An association colleague recently called me because her membership director is “freaking out” about their association’s retention rate.
The rate? 65%.
Which, if you look at data like that from Marketing General’s 2024 Membership Marketing Benchmarking Report above, is low, even for individual membership associations.
Average retention rate for IMOs = 79%
Median retention rate for IMOs = 82%
So 65% is bad, right? Terrible, even.
Cue membership director freak out.
My colleague and I talked about a bunch of potential reasons for this:
- They’re a secondary membership association, and their members have LOTS of other options.
- Relatedly, potential members have finite resource (dollars and time) to invest in association membership.
- They do a six-month check-in with new members to ask about their expectations and how the association is doing at meeting them, and regularly hear that their new members were looking for information on particular topics and haven’t found it, even though the association almost always offers AMPLE information on those exact topics.

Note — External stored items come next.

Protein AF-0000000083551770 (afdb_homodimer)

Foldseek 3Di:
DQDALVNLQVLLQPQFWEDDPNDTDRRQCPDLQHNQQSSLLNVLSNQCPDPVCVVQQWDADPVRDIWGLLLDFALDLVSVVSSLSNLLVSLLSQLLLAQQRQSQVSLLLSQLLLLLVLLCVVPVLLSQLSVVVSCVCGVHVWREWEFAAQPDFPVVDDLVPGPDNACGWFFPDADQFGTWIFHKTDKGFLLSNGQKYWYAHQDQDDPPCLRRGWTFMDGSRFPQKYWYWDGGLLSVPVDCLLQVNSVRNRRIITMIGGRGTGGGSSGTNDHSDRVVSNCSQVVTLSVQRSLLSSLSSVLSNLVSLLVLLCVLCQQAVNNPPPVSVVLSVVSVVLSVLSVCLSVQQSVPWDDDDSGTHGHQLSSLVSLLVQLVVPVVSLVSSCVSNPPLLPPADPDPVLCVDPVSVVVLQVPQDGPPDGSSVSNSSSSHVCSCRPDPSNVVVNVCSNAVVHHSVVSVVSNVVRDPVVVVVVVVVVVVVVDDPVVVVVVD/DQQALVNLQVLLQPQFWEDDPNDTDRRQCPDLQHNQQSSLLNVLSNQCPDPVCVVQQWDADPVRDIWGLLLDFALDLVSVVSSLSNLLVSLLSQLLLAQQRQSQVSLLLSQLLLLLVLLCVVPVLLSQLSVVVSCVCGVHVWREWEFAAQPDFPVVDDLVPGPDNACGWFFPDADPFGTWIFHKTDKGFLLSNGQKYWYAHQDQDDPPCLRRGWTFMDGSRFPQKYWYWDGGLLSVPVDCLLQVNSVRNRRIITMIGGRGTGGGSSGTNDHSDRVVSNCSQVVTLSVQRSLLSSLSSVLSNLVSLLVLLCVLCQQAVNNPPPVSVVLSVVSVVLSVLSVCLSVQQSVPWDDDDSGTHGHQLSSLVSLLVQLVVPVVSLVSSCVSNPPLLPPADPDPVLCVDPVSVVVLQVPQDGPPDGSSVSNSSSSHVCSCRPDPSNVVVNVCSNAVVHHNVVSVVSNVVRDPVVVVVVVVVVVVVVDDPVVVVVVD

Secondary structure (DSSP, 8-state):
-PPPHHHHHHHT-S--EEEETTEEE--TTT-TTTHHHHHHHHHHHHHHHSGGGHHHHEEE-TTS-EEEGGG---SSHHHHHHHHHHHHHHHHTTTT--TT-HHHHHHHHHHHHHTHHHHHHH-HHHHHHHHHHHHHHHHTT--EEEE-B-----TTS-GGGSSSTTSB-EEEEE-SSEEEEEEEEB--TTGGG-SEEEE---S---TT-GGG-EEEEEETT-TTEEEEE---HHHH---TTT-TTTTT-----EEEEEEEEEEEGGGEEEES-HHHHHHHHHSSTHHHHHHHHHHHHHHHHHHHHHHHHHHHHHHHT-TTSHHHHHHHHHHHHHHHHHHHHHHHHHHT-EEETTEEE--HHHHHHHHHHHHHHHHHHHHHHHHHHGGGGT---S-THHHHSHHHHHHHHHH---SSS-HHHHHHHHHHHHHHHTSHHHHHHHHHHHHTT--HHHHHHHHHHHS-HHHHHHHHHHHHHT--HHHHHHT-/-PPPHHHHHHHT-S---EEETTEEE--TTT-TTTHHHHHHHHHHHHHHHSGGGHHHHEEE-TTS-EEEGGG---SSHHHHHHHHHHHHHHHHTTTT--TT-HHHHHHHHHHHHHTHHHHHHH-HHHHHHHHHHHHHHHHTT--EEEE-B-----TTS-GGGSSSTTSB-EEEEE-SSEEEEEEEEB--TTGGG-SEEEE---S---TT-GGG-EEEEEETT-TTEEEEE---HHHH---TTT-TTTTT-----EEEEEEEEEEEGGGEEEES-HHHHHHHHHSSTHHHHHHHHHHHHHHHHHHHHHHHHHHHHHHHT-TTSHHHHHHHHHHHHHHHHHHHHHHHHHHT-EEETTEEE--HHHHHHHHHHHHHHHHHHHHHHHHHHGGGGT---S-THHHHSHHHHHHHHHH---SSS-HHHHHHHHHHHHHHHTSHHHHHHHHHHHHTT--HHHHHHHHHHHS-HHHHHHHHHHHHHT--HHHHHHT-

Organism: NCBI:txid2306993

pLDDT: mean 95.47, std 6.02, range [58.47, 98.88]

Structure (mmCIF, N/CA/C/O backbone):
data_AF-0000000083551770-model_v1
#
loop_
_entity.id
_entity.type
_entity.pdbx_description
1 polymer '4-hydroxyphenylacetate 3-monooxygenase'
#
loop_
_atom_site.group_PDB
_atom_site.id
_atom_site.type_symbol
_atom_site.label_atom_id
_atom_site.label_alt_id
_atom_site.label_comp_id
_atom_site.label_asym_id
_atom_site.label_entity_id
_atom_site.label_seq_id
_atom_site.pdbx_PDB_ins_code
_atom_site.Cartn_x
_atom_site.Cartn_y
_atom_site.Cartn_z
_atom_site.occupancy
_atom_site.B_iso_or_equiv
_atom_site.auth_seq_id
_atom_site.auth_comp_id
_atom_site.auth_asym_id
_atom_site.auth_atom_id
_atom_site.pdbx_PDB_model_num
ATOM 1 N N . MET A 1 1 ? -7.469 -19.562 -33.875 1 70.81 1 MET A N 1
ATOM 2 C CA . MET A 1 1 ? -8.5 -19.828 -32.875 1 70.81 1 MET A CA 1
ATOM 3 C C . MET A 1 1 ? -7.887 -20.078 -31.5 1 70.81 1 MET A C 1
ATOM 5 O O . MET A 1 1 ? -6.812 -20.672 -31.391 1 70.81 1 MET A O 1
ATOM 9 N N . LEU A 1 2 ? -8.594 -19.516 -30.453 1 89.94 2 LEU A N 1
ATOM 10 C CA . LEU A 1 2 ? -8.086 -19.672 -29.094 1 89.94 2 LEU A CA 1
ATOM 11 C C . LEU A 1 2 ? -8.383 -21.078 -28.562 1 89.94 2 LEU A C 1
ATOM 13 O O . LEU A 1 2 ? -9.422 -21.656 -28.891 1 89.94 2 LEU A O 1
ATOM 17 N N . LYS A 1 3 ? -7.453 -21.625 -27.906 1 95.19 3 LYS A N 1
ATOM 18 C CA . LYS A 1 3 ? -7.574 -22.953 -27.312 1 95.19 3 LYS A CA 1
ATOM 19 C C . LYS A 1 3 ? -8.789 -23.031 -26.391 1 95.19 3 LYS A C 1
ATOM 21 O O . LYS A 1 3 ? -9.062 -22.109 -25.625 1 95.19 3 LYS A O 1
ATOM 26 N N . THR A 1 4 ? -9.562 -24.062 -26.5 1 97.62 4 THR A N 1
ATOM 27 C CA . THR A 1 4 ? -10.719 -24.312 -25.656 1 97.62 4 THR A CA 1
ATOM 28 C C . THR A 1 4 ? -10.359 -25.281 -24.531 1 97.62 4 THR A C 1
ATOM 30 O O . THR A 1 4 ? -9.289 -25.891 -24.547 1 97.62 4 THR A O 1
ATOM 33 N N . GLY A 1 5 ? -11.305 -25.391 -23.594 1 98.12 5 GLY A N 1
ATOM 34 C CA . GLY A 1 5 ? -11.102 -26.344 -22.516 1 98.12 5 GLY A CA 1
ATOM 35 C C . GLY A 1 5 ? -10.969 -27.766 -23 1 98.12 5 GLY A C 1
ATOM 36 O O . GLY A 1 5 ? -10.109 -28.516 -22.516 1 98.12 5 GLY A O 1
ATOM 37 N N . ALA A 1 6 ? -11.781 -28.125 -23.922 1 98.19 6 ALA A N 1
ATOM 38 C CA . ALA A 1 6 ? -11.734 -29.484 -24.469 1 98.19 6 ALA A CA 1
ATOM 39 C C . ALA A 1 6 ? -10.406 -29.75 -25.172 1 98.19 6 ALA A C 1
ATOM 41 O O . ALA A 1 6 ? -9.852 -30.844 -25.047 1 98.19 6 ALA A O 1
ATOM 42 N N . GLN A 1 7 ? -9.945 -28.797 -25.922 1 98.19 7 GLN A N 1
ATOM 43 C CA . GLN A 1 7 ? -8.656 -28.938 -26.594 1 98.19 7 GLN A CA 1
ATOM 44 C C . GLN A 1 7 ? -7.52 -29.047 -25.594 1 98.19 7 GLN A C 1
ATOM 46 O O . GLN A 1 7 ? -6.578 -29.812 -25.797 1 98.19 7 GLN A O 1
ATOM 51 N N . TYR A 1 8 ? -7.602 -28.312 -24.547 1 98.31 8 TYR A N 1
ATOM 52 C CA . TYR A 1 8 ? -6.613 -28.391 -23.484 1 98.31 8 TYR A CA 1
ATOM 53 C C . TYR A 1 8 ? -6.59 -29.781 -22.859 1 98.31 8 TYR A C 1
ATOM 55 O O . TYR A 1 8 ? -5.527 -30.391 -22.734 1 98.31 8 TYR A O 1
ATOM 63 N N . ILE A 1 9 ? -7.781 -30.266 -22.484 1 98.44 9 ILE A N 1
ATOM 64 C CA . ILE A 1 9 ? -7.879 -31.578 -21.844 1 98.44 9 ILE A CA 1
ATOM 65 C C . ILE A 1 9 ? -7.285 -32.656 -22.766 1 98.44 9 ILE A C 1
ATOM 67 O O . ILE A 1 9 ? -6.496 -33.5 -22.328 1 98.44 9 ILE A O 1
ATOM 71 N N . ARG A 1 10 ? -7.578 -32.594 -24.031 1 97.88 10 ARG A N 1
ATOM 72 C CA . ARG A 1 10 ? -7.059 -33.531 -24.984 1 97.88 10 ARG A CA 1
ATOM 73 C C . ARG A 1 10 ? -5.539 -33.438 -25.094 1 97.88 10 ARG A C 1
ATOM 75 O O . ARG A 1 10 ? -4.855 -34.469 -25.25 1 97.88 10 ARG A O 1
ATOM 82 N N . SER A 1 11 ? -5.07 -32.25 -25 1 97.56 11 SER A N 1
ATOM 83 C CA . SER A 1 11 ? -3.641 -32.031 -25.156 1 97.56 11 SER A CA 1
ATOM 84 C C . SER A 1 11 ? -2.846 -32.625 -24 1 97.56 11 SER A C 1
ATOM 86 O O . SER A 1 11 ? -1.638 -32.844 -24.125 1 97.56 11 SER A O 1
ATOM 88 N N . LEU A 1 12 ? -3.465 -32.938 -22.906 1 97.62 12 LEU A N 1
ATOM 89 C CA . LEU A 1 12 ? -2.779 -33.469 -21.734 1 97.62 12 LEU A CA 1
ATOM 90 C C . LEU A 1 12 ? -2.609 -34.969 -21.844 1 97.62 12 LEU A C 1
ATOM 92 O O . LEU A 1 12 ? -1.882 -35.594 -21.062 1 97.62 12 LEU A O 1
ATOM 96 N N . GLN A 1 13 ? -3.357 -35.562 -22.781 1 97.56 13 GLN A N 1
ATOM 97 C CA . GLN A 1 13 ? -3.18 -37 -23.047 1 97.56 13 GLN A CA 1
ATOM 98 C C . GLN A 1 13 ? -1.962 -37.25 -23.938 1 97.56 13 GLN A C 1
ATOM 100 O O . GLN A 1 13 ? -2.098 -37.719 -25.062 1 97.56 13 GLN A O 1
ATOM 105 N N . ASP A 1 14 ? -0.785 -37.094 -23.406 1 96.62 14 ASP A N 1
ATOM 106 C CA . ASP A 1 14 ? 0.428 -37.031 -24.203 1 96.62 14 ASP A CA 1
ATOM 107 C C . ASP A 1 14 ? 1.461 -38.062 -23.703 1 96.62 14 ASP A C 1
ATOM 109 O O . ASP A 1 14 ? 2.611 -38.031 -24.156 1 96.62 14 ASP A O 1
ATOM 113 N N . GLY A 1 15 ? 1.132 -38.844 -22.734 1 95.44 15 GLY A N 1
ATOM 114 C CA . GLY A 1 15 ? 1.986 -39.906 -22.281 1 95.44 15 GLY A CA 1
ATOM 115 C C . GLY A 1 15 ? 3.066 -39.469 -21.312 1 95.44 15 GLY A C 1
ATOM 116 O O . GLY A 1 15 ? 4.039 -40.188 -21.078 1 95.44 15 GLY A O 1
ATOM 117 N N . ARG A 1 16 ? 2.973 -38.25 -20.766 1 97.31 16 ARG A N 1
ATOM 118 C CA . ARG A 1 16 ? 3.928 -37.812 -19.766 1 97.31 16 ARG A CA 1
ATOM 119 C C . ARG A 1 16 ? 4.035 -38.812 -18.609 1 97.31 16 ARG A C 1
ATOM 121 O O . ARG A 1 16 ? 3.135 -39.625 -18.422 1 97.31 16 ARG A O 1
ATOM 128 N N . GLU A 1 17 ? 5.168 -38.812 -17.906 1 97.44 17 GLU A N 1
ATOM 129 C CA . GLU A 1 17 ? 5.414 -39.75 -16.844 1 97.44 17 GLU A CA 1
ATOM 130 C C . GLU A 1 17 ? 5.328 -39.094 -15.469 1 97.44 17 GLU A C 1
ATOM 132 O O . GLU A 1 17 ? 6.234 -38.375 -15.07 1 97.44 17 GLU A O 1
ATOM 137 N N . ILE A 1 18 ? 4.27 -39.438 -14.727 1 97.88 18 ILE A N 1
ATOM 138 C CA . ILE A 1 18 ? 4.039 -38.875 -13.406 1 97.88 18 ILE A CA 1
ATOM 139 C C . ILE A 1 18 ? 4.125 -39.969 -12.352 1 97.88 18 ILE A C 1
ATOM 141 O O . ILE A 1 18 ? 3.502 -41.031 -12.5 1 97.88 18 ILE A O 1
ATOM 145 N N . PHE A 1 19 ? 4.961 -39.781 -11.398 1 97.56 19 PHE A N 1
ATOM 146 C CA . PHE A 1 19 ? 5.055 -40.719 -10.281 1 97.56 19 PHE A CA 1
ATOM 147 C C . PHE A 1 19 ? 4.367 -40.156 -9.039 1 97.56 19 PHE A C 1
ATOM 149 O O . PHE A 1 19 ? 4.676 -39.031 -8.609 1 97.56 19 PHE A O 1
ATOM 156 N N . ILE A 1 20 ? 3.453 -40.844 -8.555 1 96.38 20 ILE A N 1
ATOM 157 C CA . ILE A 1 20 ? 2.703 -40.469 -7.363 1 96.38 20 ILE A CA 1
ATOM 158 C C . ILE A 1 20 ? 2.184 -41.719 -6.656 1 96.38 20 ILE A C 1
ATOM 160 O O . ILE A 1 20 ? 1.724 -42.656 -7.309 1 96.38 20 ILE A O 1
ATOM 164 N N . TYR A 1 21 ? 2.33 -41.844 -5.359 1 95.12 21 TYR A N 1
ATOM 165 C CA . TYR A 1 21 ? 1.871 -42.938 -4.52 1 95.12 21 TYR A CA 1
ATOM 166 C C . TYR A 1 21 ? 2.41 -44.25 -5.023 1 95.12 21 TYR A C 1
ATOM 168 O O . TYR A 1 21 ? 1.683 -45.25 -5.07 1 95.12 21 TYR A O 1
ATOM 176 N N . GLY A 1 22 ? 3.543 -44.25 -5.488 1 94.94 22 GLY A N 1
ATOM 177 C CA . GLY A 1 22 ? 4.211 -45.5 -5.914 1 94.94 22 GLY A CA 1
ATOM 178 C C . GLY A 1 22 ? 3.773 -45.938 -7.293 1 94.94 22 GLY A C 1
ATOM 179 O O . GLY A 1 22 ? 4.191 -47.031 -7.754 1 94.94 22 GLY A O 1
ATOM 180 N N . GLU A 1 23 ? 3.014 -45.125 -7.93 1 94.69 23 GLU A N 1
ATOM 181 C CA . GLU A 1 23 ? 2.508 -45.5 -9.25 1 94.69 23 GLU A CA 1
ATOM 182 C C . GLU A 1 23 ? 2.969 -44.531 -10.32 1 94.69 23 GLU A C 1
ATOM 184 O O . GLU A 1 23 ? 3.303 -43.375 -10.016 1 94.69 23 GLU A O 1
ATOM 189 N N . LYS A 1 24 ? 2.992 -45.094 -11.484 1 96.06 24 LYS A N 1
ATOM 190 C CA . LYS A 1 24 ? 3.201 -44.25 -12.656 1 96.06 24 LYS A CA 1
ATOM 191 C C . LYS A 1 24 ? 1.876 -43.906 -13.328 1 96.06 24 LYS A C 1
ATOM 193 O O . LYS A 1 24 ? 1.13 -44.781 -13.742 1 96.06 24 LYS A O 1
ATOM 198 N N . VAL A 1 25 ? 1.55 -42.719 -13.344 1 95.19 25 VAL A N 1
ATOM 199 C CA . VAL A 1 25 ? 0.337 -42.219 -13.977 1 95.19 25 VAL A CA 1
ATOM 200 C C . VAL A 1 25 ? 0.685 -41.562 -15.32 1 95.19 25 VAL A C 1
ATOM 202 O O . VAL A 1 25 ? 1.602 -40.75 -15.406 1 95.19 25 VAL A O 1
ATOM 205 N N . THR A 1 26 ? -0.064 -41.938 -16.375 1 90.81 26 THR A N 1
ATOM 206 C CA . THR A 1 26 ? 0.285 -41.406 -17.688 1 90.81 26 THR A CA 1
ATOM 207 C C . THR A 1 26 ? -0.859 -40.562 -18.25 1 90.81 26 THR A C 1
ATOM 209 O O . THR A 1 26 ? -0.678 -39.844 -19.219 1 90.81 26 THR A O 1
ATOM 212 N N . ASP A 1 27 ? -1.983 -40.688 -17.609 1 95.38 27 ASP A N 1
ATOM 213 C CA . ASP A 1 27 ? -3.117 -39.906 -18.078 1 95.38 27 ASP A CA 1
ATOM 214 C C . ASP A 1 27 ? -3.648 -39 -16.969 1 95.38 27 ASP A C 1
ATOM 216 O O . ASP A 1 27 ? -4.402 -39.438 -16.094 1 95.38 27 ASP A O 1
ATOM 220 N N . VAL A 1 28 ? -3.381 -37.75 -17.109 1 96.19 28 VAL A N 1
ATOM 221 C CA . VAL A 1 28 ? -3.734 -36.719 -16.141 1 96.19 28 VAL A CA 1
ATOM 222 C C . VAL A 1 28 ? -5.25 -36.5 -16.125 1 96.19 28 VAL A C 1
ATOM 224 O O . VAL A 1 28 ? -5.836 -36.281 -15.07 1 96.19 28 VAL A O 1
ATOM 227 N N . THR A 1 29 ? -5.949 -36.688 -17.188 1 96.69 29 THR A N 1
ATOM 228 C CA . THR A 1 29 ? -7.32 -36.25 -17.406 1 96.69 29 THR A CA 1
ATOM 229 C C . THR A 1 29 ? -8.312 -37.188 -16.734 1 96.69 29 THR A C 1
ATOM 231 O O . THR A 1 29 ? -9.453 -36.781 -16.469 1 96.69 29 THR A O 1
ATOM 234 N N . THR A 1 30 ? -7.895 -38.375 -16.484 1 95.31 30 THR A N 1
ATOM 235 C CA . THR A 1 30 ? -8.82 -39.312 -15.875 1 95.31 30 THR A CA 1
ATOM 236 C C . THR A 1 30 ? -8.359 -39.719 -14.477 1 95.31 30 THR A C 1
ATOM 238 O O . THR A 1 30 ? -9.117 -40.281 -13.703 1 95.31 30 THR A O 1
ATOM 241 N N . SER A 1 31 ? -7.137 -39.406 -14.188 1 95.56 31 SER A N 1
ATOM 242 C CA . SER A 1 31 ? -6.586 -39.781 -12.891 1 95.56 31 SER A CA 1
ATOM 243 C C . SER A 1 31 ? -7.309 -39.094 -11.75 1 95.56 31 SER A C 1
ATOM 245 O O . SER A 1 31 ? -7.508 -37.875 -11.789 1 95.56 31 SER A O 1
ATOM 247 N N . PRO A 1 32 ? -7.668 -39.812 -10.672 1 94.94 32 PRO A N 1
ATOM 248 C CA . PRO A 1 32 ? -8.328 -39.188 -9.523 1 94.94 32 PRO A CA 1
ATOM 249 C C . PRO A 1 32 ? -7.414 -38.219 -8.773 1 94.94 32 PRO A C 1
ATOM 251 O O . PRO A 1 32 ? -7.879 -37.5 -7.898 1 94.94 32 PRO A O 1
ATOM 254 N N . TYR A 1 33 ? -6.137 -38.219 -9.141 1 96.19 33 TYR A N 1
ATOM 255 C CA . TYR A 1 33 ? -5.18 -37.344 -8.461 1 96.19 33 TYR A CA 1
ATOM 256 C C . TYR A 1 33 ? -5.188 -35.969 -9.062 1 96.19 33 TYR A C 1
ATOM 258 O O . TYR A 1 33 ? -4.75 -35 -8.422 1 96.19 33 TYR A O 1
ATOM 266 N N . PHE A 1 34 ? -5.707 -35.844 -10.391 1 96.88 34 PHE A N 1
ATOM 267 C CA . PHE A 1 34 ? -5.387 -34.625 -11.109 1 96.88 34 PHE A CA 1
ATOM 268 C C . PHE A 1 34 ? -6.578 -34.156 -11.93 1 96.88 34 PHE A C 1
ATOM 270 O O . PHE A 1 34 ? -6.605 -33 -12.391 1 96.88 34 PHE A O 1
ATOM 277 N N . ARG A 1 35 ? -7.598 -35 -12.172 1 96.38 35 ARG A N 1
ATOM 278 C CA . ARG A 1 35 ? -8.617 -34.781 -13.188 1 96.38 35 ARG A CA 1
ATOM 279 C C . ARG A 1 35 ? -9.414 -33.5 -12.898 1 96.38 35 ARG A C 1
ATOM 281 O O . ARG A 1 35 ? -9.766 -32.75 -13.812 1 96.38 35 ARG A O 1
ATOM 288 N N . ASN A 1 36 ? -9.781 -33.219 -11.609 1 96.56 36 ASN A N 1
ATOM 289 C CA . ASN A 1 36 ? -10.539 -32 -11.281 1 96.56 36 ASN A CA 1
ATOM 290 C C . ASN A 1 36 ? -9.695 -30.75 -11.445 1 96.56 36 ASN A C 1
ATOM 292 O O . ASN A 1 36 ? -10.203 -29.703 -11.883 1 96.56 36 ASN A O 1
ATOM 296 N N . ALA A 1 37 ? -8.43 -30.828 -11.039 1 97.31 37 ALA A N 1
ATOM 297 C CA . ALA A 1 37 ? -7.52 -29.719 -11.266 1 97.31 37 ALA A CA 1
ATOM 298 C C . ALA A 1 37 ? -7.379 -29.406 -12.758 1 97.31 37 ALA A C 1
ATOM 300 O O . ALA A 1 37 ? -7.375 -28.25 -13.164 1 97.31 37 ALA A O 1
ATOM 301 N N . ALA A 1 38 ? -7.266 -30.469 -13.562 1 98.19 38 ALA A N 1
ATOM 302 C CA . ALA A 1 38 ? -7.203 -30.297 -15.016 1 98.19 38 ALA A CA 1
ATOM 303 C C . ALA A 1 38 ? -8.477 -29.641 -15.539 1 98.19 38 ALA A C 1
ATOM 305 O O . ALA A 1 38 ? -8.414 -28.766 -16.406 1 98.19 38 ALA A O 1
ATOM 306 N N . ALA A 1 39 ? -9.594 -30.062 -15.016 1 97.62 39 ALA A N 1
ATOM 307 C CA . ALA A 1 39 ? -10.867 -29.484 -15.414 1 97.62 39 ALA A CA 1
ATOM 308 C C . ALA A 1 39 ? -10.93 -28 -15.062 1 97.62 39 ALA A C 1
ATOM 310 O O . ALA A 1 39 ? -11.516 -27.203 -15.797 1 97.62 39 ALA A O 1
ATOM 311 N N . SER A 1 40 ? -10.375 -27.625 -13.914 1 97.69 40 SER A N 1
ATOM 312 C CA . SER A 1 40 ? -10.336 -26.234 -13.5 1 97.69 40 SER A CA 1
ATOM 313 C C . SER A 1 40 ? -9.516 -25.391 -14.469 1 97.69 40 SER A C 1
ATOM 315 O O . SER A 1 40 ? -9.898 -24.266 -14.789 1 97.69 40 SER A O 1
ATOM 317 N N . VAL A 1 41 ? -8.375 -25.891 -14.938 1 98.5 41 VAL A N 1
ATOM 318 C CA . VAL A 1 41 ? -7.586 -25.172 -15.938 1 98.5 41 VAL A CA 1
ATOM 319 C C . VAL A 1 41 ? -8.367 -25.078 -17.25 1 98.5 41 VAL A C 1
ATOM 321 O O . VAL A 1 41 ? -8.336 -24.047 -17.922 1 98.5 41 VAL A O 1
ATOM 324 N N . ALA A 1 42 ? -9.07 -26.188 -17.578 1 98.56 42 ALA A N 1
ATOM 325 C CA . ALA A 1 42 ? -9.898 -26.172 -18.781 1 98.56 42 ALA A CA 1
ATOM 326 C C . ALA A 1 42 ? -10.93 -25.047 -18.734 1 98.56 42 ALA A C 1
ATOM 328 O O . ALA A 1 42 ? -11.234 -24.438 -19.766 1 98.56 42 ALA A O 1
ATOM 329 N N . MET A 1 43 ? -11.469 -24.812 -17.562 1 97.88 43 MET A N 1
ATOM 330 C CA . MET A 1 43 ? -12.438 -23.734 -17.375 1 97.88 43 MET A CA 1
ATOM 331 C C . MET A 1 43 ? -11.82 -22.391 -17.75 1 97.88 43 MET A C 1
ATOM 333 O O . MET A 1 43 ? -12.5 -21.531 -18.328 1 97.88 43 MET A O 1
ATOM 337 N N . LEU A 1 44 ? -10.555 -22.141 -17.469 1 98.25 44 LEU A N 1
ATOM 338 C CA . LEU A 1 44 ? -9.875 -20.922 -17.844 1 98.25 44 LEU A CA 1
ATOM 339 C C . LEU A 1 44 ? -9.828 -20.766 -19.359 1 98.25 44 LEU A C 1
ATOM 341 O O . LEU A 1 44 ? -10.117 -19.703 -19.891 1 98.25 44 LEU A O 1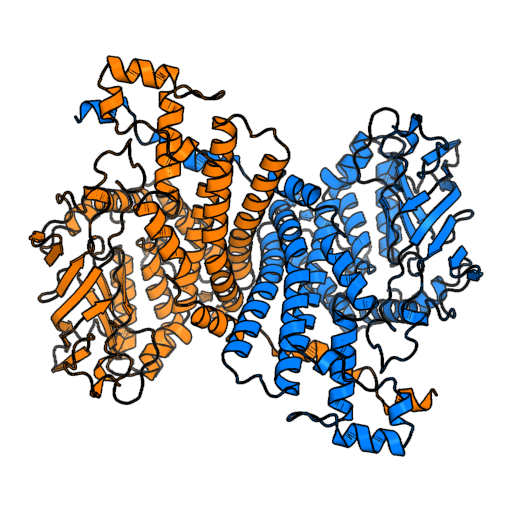
ATOM 345 N N . TYR A 1 45 ? -9.508 -21.828 -20.031 1 98.38 45 TYR A N 1
ATOM 346 C CA . TYR A 1 45 ? -9.422 -21.797 -21.484 1 98.38 45 TYR A CA 1
ATOM 347 C C . TYR A 1 45 ? -10.797 -21.594 -22.109 1 98.38 45 TYR A C 1
ATOM 349 O O . TYR A 1 45 ? -10.93 -20.906 -23.125 1 98.38 45 TYR A O 1
ATOM 357 N N . ASP A 1 46 ? -11.82 -22.25 -21.531 1 98.38 46 ASP A N 1
ATOM 358 C CA . ASP A 1 46 ? -13.18 -22 -22 1 98.38 46 ASP A CA 1
ATOM 359 C C . ASP A 1 46 ? -13.562 -20.531 -21.844 1 98.38 46 ASP A C 1
ATOM 361 O O . ASP A 1 46 ? -14.211 -19.953 -22.719 1 98.38 46 ASP A O 1
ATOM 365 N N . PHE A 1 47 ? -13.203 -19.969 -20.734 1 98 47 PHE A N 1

- Relatedly, they’re concerned their systems are not user-friendly and are too complicated to navigate.
- In their industry, employers are clawing back money for professional development, including association memberships.
- Members may be coming in to learn about a particular topic, getting through everything the association has to offer on that topic in a year or two, and dropping membership.
We also talked about some possible remedies:
- Create a drip welcome campaign that introduces one benefit at a time with a clear call to action. And track who responds to what.
- Perform UX/UI testing at their upcoming annual meeting (they’re already planning to run member focus groups, so they just need some computers with keystroke logging software and a few monitors).
- Track member interests.
- Institute a regular reinstatement campaign, segmented by member interests, so that as they have new resources come available in interest areas, they can solicit lapsed members who are interested in that topic to rejoin.
And all that probably will help.
But I did leave her with one question to ponder: What’s “normal” for you?
To put it another way: Is 82% a good retention rate?
Now, obviously, for my friend, that would be OUTSTANDING. But if your normal retention rate is 97%, like another association colleague I was recently speaking with, not so much.
This illustrates the importance of benchmarking AGAINST YOURSELF. You need to know what’s normal for your association, not just the industry as a whole, so you know what are reasonable goals to set for your team (if your normal retention rate if 65%, it is not reasonable to set a goal of 80% for next year – try 67%), when to celebrate success (if my friend’s association gets to 67% next year), and when to be worried (if you’re like my other colleague, and retention drops to 92%).